Business Doctor: Unpaid debts can be set against tax

WN writes: I am approaching my company year end and undertaking a review of all the money that is owed to my company. Some customers’ debts are quite old and others are unlikely to be collected. Can I just write these off and will I get a tax deduction?

A customer’s debt will be considered to turn “bad” if you have no reasonable chance of collecting it, writes Jon Dawson, partner at Kingston Smith LLP. This will be where your customer cannot pay — for instance, if it goes into liquidation — or you made all reasonable efforts to collect the money but it was not forthcoming. Where a customer’s bad debt is old and you haven’t done anything to chase it up, you should at least contact the customer and request payment.

The tax treatment is straightforward. Once you believe you will not be paid in full, you can make a provision or write-off in your accounts. This will create a cost to offset against profits. For specific debts, the cost is tax deductible. If, however, you decide to make a general bad-debt provision — a percentage of debts outstanding — this would not be tax-deductible.

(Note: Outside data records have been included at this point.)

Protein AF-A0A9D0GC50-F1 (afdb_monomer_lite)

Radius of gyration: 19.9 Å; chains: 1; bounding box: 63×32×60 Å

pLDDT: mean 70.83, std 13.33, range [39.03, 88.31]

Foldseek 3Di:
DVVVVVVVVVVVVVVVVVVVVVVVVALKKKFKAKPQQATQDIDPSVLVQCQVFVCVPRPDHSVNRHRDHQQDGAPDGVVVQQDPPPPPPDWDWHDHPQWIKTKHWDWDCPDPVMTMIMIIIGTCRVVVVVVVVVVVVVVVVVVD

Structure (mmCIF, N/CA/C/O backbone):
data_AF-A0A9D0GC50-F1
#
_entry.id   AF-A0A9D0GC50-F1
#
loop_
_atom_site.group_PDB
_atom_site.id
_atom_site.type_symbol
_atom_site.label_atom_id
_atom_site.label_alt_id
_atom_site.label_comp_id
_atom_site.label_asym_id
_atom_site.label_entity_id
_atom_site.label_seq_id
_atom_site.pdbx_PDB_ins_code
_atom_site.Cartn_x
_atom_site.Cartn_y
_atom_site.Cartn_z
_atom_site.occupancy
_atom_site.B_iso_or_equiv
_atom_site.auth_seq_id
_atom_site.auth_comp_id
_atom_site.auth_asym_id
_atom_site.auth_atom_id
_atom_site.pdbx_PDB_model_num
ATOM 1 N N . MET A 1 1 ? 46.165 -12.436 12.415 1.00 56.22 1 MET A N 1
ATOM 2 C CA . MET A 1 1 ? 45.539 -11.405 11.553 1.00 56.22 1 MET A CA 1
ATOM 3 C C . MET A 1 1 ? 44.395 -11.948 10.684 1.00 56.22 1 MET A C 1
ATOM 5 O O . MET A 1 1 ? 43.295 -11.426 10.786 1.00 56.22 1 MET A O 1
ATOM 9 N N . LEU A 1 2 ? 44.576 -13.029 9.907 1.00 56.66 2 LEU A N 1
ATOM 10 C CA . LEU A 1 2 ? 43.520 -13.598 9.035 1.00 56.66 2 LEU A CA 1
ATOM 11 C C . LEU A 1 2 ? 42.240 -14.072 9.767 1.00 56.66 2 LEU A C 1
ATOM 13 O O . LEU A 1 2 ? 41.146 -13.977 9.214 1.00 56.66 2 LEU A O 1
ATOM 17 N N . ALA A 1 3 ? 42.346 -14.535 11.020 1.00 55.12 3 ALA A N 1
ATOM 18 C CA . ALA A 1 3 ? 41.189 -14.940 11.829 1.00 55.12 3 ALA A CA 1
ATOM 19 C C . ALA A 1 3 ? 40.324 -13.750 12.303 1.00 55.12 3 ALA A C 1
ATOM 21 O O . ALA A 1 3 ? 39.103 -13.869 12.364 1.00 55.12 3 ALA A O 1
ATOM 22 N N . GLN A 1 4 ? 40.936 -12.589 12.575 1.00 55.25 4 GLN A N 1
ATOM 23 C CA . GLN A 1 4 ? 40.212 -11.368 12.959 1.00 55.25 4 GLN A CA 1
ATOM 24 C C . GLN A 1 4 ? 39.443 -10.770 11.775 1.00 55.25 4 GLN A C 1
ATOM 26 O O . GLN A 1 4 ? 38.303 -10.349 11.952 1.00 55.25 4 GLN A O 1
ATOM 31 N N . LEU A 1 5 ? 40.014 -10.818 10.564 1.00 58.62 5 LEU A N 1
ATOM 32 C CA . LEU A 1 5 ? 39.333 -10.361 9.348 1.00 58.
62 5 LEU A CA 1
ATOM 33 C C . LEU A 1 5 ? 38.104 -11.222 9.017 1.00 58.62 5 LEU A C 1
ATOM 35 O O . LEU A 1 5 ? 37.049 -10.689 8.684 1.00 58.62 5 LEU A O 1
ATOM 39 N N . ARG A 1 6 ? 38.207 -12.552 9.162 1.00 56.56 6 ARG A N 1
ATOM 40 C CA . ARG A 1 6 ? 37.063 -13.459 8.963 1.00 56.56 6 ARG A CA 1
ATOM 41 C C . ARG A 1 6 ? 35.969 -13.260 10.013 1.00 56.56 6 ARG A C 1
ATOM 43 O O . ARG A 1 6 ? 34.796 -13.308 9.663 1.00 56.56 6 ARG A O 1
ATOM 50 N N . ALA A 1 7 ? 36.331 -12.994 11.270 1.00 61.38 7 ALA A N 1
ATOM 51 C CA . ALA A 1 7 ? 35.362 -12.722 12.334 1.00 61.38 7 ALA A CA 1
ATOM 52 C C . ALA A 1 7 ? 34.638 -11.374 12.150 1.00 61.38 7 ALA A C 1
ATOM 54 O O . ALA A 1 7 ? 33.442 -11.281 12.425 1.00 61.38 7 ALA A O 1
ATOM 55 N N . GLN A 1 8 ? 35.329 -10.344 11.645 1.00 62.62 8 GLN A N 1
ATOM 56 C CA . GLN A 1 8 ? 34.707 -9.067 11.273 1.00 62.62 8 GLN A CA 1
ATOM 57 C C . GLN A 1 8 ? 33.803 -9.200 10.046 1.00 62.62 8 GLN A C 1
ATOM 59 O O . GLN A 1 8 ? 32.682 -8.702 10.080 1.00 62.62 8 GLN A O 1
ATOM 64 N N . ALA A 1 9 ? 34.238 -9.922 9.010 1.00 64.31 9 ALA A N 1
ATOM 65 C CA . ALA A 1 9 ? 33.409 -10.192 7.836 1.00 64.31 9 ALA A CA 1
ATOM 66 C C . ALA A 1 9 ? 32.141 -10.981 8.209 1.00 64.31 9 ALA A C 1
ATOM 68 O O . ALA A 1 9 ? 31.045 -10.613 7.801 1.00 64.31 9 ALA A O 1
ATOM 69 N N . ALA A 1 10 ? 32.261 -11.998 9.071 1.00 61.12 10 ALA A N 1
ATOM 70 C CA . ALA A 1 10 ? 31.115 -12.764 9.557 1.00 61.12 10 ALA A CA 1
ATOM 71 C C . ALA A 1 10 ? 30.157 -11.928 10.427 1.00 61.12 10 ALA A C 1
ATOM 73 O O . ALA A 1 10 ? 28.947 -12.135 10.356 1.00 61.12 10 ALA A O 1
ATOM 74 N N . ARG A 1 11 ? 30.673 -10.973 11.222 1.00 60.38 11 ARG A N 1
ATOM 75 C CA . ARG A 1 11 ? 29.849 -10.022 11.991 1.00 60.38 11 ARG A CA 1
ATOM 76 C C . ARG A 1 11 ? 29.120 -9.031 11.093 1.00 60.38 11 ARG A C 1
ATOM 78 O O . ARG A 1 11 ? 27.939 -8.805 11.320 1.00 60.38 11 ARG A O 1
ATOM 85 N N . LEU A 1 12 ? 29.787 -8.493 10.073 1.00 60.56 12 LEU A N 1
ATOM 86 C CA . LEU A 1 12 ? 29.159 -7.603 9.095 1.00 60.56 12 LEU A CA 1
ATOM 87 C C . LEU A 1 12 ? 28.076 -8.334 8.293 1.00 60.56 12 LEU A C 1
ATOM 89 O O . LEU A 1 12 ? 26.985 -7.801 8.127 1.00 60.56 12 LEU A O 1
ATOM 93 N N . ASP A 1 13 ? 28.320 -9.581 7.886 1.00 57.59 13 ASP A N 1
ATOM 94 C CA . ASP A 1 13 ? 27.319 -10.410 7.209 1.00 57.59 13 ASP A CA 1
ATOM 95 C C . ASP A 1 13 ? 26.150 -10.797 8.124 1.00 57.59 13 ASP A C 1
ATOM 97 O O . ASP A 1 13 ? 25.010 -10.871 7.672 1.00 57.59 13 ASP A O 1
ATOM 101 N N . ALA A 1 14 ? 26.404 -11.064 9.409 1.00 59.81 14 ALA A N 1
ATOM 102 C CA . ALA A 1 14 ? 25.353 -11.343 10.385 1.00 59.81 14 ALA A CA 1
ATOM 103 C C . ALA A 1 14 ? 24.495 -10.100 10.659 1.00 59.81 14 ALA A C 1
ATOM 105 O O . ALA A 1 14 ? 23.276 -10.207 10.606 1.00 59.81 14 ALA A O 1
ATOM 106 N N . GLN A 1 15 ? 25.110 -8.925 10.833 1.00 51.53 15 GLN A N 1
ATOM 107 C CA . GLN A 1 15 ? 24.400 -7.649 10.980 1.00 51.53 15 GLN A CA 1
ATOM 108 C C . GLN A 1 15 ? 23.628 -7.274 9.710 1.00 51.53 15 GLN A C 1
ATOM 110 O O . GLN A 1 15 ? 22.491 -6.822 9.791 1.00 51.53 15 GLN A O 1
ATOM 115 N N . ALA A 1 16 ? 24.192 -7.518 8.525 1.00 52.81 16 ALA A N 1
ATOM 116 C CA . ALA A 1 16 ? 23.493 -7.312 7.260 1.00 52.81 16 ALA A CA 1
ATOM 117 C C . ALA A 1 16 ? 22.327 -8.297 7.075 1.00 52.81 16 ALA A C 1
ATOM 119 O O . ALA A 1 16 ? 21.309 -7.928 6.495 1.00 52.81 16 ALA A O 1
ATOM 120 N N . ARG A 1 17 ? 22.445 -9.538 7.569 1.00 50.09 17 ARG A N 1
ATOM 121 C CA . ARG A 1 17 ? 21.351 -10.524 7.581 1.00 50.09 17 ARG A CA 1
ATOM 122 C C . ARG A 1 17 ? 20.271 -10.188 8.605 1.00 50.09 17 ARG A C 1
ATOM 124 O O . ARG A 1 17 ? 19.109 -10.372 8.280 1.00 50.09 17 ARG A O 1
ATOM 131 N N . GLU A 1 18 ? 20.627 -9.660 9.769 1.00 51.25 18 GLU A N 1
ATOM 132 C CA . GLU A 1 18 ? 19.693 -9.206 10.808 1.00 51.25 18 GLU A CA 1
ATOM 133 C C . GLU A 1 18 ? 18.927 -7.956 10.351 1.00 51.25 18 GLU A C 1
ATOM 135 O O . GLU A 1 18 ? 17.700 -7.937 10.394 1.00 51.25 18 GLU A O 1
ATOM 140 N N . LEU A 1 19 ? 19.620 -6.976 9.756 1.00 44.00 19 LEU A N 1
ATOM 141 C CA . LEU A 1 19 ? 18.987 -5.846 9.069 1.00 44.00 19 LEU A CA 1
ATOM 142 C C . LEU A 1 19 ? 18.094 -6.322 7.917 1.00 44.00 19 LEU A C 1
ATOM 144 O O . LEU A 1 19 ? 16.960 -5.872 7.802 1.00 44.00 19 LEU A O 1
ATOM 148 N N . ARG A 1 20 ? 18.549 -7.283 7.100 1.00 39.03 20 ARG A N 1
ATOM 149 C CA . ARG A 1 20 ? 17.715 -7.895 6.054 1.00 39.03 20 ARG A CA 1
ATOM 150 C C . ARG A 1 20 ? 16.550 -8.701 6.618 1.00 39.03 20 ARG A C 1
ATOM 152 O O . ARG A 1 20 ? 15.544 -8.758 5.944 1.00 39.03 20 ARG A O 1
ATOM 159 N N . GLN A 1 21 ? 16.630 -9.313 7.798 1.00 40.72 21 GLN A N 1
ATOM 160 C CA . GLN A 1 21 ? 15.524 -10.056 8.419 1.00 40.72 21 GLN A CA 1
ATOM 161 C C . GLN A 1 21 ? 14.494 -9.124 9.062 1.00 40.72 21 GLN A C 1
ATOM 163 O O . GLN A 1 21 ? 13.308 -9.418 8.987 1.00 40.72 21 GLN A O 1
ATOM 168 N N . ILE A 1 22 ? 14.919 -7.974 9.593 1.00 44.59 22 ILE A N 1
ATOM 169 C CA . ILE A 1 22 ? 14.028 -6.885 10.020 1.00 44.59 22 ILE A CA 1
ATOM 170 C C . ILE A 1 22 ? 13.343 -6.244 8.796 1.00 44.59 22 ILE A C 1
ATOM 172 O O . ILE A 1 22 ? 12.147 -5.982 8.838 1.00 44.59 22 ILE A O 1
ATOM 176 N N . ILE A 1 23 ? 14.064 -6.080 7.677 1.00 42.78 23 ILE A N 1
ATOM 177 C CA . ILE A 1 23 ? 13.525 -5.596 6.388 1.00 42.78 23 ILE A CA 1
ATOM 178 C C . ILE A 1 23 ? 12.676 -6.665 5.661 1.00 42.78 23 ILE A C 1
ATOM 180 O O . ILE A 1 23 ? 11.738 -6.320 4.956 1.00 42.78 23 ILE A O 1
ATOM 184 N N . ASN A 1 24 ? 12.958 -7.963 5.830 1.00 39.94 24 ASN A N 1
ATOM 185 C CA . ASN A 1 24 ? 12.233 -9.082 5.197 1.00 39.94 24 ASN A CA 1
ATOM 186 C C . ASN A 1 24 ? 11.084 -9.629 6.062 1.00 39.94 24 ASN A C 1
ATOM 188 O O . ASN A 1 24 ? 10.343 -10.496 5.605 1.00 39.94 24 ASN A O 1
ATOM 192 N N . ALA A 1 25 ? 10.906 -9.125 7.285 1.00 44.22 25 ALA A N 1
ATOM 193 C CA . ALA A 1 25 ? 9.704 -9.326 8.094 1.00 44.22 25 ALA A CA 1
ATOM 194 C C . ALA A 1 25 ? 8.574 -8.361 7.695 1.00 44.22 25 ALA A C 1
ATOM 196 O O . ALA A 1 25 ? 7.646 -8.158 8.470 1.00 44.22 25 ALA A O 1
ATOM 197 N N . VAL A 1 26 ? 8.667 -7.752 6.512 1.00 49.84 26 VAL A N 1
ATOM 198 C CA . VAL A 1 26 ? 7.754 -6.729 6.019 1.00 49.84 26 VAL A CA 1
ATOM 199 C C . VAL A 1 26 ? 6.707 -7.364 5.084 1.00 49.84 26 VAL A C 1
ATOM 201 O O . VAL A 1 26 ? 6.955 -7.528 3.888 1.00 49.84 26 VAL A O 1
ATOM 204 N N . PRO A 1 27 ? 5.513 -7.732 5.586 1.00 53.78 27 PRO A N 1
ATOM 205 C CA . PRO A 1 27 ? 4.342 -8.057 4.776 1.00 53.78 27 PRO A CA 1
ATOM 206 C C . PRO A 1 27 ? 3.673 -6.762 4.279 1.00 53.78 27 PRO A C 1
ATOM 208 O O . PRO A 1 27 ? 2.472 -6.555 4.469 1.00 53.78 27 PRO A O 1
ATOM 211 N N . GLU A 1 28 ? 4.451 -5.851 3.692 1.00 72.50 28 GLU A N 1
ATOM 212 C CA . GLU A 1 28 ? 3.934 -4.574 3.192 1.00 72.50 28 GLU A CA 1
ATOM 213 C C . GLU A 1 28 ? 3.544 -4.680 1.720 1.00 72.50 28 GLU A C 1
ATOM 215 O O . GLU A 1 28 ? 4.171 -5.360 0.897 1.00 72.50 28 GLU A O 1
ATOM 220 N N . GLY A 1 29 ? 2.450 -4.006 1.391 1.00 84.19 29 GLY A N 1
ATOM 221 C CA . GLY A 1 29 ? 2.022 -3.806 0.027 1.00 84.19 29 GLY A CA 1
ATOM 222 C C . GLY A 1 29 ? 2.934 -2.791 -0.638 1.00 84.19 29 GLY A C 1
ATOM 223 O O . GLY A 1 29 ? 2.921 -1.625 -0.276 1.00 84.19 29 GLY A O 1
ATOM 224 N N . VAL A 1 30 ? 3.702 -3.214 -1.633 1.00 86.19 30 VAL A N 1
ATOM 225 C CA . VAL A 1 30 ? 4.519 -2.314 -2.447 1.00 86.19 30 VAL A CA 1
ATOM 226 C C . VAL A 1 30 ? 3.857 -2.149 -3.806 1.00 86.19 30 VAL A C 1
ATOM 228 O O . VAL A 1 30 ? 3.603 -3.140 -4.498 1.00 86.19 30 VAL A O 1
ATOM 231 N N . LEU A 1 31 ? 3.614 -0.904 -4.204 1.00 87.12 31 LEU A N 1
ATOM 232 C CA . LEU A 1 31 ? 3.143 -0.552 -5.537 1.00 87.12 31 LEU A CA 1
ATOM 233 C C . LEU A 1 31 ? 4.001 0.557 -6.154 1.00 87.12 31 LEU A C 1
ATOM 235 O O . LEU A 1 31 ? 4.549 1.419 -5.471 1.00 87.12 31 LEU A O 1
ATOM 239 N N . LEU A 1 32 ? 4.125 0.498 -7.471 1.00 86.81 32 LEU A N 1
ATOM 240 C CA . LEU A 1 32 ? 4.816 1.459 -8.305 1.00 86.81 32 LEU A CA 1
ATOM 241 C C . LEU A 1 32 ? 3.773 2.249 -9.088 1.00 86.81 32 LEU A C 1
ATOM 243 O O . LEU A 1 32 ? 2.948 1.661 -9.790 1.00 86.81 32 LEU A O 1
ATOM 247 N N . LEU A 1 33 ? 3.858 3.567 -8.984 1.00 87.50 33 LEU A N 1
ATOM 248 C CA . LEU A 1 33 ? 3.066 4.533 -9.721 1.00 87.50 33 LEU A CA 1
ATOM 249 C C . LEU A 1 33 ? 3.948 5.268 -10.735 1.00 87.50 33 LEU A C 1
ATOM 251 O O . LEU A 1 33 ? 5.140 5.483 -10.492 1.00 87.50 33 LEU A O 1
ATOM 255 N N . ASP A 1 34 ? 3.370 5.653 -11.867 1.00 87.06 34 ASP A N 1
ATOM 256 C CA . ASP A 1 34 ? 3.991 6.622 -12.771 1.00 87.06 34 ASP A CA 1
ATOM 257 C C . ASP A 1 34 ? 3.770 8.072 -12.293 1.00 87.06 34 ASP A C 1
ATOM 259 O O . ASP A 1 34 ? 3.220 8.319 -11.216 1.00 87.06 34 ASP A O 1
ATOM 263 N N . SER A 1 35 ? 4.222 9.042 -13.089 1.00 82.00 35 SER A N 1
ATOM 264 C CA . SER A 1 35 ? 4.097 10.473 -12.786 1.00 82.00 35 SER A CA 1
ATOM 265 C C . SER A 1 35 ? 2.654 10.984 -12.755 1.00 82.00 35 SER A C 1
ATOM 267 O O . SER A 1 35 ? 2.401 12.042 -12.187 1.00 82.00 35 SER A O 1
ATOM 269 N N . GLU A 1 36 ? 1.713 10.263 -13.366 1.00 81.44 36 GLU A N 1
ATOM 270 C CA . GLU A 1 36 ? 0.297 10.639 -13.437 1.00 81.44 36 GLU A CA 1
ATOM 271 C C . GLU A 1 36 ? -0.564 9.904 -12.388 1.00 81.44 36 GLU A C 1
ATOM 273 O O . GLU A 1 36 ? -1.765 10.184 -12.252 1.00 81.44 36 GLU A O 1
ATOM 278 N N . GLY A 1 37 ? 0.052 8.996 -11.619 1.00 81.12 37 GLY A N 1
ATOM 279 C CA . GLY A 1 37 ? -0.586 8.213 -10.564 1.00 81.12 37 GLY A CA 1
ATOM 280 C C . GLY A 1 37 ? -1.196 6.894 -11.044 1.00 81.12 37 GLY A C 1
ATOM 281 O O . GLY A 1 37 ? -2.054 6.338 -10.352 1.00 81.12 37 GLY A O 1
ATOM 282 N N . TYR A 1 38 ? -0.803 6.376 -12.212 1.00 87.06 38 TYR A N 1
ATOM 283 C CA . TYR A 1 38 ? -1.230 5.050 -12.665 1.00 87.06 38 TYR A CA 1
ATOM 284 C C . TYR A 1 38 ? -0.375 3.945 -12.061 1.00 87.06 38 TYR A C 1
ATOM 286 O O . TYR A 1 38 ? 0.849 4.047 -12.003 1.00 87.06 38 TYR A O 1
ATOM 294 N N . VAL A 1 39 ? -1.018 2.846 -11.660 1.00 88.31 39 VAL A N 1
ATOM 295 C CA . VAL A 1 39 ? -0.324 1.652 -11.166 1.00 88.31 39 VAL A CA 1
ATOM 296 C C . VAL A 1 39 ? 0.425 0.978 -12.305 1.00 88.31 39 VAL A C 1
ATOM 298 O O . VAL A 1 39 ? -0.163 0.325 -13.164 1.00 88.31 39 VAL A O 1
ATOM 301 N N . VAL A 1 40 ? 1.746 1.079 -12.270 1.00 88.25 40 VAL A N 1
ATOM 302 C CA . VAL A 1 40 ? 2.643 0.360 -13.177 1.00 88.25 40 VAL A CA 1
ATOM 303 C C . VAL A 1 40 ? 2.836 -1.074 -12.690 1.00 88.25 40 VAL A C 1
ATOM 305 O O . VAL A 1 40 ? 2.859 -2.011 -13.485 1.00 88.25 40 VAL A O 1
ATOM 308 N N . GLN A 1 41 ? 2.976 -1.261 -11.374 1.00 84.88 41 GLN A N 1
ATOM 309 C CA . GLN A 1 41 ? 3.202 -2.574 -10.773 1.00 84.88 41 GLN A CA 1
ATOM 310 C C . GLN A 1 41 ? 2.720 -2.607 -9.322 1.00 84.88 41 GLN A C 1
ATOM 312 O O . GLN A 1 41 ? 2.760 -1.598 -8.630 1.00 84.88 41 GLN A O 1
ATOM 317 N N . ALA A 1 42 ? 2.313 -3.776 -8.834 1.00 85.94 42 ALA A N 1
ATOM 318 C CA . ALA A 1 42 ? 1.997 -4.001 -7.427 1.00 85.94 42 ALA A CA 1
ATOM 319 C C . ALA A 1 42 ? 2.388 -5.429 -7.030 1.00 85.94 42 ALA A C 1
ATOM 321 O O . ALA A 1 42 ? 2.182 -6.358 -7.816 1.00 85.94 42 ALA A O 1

If you provide against specific debts, you can also claim back any VAT you have already paid. The debt in this case needs to be at least six months old and the reclaim goes through your next VAT return.

It is down to you to determine the point at which a provision is needed. In the case of a liquidation, it is obvious and you should write down the amount to the payout expected.

In the case of a normal debt, the amounts involved will determine how much time and money you will spend chasing it. For smaller amounts, it would not be feasible to instruct a debt collector or solicitor so you may just chase this yourself.